Each record that follows should be duplicated exactly, except for its pictures.
=== Section Start ===
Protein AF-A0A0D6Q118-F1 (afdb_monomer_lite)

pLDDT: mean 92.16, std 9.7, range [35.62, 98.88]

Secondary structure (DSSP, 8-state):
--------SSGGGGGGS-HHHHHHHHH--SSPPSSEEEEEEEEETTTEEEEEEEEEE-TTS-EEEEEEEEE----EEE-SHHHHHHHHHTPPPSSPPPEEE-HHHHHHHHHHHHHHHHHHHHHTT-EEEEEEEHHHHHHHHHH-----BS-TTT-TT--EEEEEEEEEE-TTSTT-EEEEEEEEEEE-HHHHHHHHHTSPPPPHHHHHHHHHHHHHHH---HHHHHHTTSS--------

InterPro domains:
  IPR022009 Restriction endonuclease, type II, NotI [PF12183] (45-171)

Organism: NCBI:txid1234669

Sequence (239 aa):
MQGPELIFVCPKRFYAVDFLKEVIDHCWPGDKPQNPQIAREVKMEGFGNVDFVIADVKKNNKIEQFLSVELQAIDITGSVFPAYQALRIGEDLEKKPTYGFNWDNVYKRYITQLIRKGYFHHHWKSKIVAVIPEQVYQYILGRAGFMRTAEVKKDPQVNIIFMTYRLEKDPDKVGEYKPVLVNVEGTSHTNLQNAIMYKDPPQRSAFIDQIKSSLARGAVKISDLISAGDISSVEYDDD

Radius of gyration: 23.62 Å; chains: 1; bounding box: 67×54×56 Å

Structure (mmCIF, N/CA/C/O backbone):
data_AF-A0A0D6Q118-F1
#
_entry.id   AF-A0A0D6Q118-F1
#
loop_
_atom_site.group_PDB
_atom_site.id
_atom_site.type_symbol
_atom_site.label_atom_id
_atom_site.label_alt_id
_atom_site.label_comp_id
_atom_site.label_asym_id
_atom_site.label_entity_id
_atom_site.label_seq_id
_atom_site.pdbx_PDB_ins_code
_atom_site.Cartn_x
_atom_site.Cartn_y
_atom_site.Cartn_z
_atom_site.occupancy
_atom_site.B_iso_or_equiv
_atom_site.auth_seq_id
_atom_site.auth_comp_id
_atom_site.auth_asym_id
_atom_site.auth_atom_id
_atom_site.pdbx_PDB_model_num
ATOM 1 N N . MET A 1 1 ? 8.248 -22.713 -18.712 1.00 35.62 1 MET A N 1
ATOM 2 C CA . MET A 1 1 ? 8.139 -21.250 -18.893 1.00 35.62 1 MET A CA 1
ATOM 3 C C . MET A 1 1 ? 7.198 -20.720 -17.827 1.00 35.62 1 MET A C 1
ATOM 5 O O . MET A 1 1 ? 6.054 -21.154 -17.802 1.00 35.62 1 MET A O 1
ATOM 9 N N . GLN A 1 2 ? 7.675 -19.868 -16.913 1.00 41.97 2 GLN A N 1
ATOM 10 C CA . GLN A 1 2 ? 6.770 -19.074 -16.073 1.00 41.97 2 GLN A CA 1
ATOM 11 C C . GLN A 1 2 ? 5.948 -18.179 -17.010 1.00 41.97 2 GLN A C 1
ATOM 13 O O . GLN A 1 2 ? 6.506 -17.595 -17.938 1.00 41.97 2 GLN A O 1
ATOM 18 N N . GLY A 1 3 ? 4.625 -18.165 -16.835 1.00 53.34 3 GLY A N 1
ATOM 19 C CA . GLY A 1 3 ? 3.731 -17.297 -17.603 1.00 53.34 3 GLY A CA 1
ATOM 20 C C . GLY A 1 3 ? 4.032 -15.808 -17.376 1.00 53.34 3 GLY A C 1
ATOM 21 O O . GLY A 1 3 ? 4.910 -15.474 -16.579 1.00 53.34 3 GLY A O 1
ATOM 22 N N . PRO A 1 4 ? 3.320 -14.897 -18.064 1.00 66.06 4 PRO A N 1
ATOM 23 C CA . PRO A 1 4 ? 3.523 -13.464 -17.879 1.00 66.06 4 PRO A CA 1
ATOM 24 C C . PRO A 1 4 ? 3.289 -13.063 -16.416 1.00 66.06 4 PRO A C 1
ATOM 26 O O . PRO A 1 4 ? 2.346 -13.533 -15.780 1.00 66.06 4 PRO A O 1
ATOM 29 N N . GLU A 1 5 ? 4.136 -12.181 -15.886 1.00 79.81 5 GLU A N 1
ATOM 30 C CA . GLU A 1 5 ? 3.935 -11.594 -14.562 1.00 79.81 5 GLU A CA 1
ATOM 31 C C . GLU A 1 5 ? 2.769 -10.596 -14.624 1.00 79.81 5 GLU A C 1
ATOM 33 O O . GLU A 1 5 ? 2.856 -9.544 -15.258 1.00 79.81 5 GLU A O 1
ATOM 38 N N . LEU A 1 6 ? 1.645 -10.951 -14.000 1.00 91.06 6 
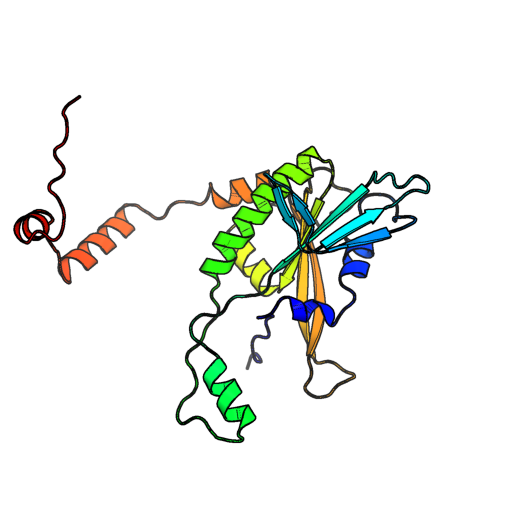LEU A N 1
ATOM 39 C CA . LEU A 1 6 ? 0.423 -10.149 -14.021 1.00 91.06 6 LEU A CA 1
ATOM 40 C C . LEU A 1 6 ? 0.346 -9.257 -12.787 1.00 91.06 6 LEU A C 1
ATOM 42 O O . LEU A 1 6 ? 0.215 -9.747 -11.665 1.00 91.06 6 LEU A O 1
ATOM 46 N N . ILE A 1 7 ? 0.372 -7.944 -12.995 1.00 93.88 7 ILE A N 1
ATOM 47 C CA . ILE A 1 7 ? 0.337 -6.954 -11.918 1.00 93.88 7 ILE A CA 1
ATOM 48 C C . ILE A 1 7 ? -0.604 -5.797 -12.250 1.00 93.88 7 ILE A C 1
ATOM 50 O O . ILE A 1 7 ? -0.860 -5.461 -13.406 1.00 93.88 7 ILE A O 1
ATOM 54 N N . PHE A 1 8 ? -1.138 -5.182 -11.203 1.00 94.50 8 PHE A N 1
ATOM 55 C CA . PHE A 1 8 ? -2.085 -4.087 -11.285 1.00 94.50 8 PHE A CA 1
ATOM 56 C C . PHE A 1 8 ? -1.306 -2.798 -11.537 1.00 94.50 8 PHE A C 1
ATOM 58 O O . PHE A 1 8 ? -0.583 -2.351 -10.652 1.00 94.50 8 PHE A O 1
ATOM 65 N N . VAL A 1 9 ? -1.482 -2.184 -12.709 1.00 95.00 9 VAL A N 1
ATOM 66 C CA . VAL A 1 9 ? -0.924 -0.854 -13.046 1.00 95.00 9 VAL A CA 1
ATOM 67 C C . VAL A 1 9 ? -1.927 0.289 -12.831 1.00 95.00 9 VAL A C 1
ATOM 69 O O . VAL A 1 9 ? -1.625 1.454 -13.063 1.00 95.00 9 VAL A O 1
ATOM 72 N N . CYS A 1 10 ? -3.154 -0.035 -12.407 1.00 95.31 10 CYS A N 1
ATOM 73 C CA . CYS A 1 10 ? -4.219 0.925 -12.132 1.00 95.31 10 CYS A CA 1
ATOM 74 C C . CYS A 1 10 ? -4.973 0.522 -10.852 1.00 95.31 10 CYS A C 1
ATOM 76 O O . CYS A 1 10 ? -5.478 -0.602 -10.802 1.00 95.31 10 CYS A O 1
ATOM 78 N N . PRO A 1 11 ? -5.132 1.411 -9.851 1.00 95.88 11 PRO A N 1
=== Section End ===
Output for this exercise
Protein AF-A0A0D6Q118-F1 (afdb_monomer_lite)

pLDDT: mean 92.16, std 9.7, range [35.62, 98.88]

Secondary structure (DSSP, 8-state):
--------SSGGGGGGS-HHHHHHHHH--SSPPSSEEEEEEEEETTTEEEEEEEEEE-TTS-EEEEEEEEE----EEE-SHHHHHHHHHTPPPSSPPPEEE-HHHHHHHHHHHHHHHHHHHHHTT-EEEEEEEHHHHHHHHHH-----BS-TTT-TT--EEEEEEEEEE-TTSTT-EEEEEEEEEEE-HHHHHHHHHTSPPPPHHHHHHHHHHHHHHH---HHHHHHTTSS--------

InterPro domains:
  IPR022009 Restriction endonuclease, type II, NotI [PF12183] (45-171)

Organism: NCBI:txid1234669

Sequence (239 aa):
MQGPELIFVCPKRFYAVDFLKEVIDHCWPGDKPQNPQIAREVKMEGFGNVDFVIADVKKNNKIEQFLSVELQAIDITGSVFPAYQALRIGEDLEKKPTYGFNWDNVYKRYITQLIRKGYFHHHWKSKIVAVIPEQVYQYILGRAGFMRTAEVKKDPQVNIIFMTYRLEKDPDKVGEYKPVLVNVEGTSHTNLQNAIMYKDPPQRSAFIDQIKSSLARGAVKISDLISAGDISSVEYDDD

Radius of gyration: 23.62 Å; chains: 1; bounding box: 67×54×56 Å

Structure (mmCIF, N/CA/C/O backbone):
data_AF-A0A0D6Q118-F1
#
_entry.id   AF-A0A0D6Q118-F1
#
loop_
_atom_site.group_PDB
_atom_site.id
_atom_site.type_symbol
_atom_site.label_atom_id
_atom_site.label_alt_id
_atom_site.label_comp_id
_atom_site.label_asym_id
_atom_site.label_entity_id
_atom_site.label_seq_id
_atom_site.pdbx_PDB_ins_code
_atom_site.Cartn_x
_atom_site.Cartn_y
_atom_site.Cartn_z
_atom_site.occupancy
_atom_site.B_iso_or_equiv
_atom_site.auth_seq_id
_atom_site.auth_comp_id
_atom_site.auth_asym_id
_atom_site.auth_atom_id
_atom_site.pdbx_PDB_model_num
ATOM 1 N N . MET A 1 1 ? 8.248 -22.713 -18.712 1.00 35.62 1 MET A N 1
ATOM 2 C CA . MET A 1 1 ? 8.139 -21.250 -18.893 1.00 35.62 1 MET A CA 1
ATOM 3 C C . MET A 1 1 ? 7.198 -20.720 -17.827 1.00 35.62 1 MET A C 1
ATOM 5 O O . MET A 1 1 ? 6.054 -21.154 -17.802 1.00 35.62 1 MET A O 1
ATOM 9 N N . GLN A 1 2 ? 7.675 -19.868 -16.913 1.00 41.97 2 GLN A N 1
ATOM 10 C CA . GLN A 1 2 ? 6.770 -19.074 -16.073 1.00 41.97 2 GLN A CA 1
ATOM 11 C C . GLN A 1 2 ? 5.948 -18.179 -17.010 1.00 41.97 2 GLN A C 1
ATOM 13 O O . GLN A 1 2 ? 6.506 -17.595 -17.938 1.00 41.97 2 GLN A O 1
ATOM 18 N N . GLY A 1 3 ? 4.625 -18.165 -16.835 1.00 53.34 3 GLY A N 1
ATOM 19 C CA . GLY A 1 3 ? 3.731 -17.297 -17.603 1.00 53.34 3 GLY A CA 1
ATOM 20 C C . GLY A 1 3 ? 4.032 -15.808 -17.376 1.00 53.34 3 GLY A C 1
ATOM 21 O O . GLY A 1 3 ? 4.910 -15.474 -16.579 1.00 53.34 3 GLY A O 1
ATOM 22 N N . PRO A 1 4 ? 3.320 -14.897 -18.064 1.00 66.06 4 PRO A N 1
ATOM 23 C CA . PRO A 1 4 ? 3.523 -13.464 -17.879 1.00 66.06 4 PRO A CA 1
ATOM 24 C C . PRO A 1 4 ? 3.289 -13.063 -16.416 1.00 66.06 4 PRO A C 1
ATOM 26 O O . PRO A 1 4 ? 2.346 -13.533 -15.780 1.00 66.06 4 PRO A O 1
ATOM 29 N N . GLU A 1 5 ? 4.136 -12.181 -15.886 1.00 79.81 5 GLU A N 1
ATOM 30 C CA . GLU A 1 5 ? 3.935 -11.594 -14.562 1.00 79.81 5 GLU A CA 1
ATOM 31 C C . GLU A 1 5 ? 2.769 -10.596 -14.624 1.00 79.81 5 GLU A C 1
ATOM 33 O O . GLU A 1 5 ? 2.856 -9.544 -15.258 1.00 79.81 5 GLU A O 1
ATOM 38 N N . LEU A 1 6 ? 1.645 -10.951 -14.000 1.00 91.06 6 
LEU A N 1
ATOM 39 C CA . LEU A 1 6 ? 0.423 -10.149 -14.021 1.00 91.06 6 LEU A CA 1
ATOM 40 C C . LEU A 1 6 ? 0.346 -9.257 -12.787 1.00 91.06 6 LEU A C 1
ATOM 42 O O . LEU A 1 6 ? 0.215 -9.747 -11.665 1.00 91.06 6 LEU A O 1
ATOM 46 N N . ILE A 1 7 ? 0.372 -7.944 -12.995 1.00 93.88 7 ILE A N 1
ATOM 47 C CA . ILE A 1 7 ? 0.337 -6.954 -11.918 1.00 93.88 7 ILE A CA 1
ATOM 48 C C . ILE A 1 7 ? -0.604 -5.797 -12.250 1.00 93.88 7 ILE A C 1
ATOM 50 O O . ILE A 1 7 ? -0.860 -5.461 -13.406 1.00 93.88 7 ILE A O 1
ATOM 54 N N . PHE A 1 8 ? -1.138 -5.182 -11.203 1.00 94.50 8 PHE A N 1
ATOM 55 C CA . PHE A 1 8 ? -2.085 -4.087 -11.285 1.00 94.50 8 PHE A CA 1
ATOM 56 C C . PHE A 1 8 ? -1.306 -2.798 -11.537 1.00 94.50 8 PHE A C 1
ATOM 58 O O . PHE A 1 8 ? -0.583 -2.351 -10.652 1.00 94.50 8 PHE A O 1
ATOM 65 N N . VAL A 1 9 ? -1.482 -2.184 -12.709 1.00 95.00 9 VAL A N 1
ATOM 66 C CA . VAL A 1 9 ? -0.924 -0.854 -13.046 1.00 95.00 9 VAL A CA 1
ATOM 67 C C . VAL A 1 9 ? -1.927 0.289 -12.831 1.00 95.00 9 VAL A C 1
ATOM 69 O O . VAL A 1 9 ? -1.625 1.454 -13.063 1.00 95.00 9 VAL A O 1
ATOM 72 N N . CYS A 1 10 ? -3.154 -0.035 -12.407 1.00 95.31 10 CYS A N 1
ATOM 73 C CA . CYS A 1 10 ? -4.219 0.925 -12.132 1.00 95.31 10 CYS A CA 1
ATOM 74 C C . CYS A 1 10 ? -4.973 0.522 -10.852 1.00 95.31 10 CYS A C 1
ATOM 76 O O . CYS A 1 10 ? -5.478 -0.602 -10.802 1.00 95.31 10 CYS A O 1
ATOM 78 N N . PRO A 1 11 ? -5.132 1.411 -9.851 1.00 95.88 11 PRO A N 1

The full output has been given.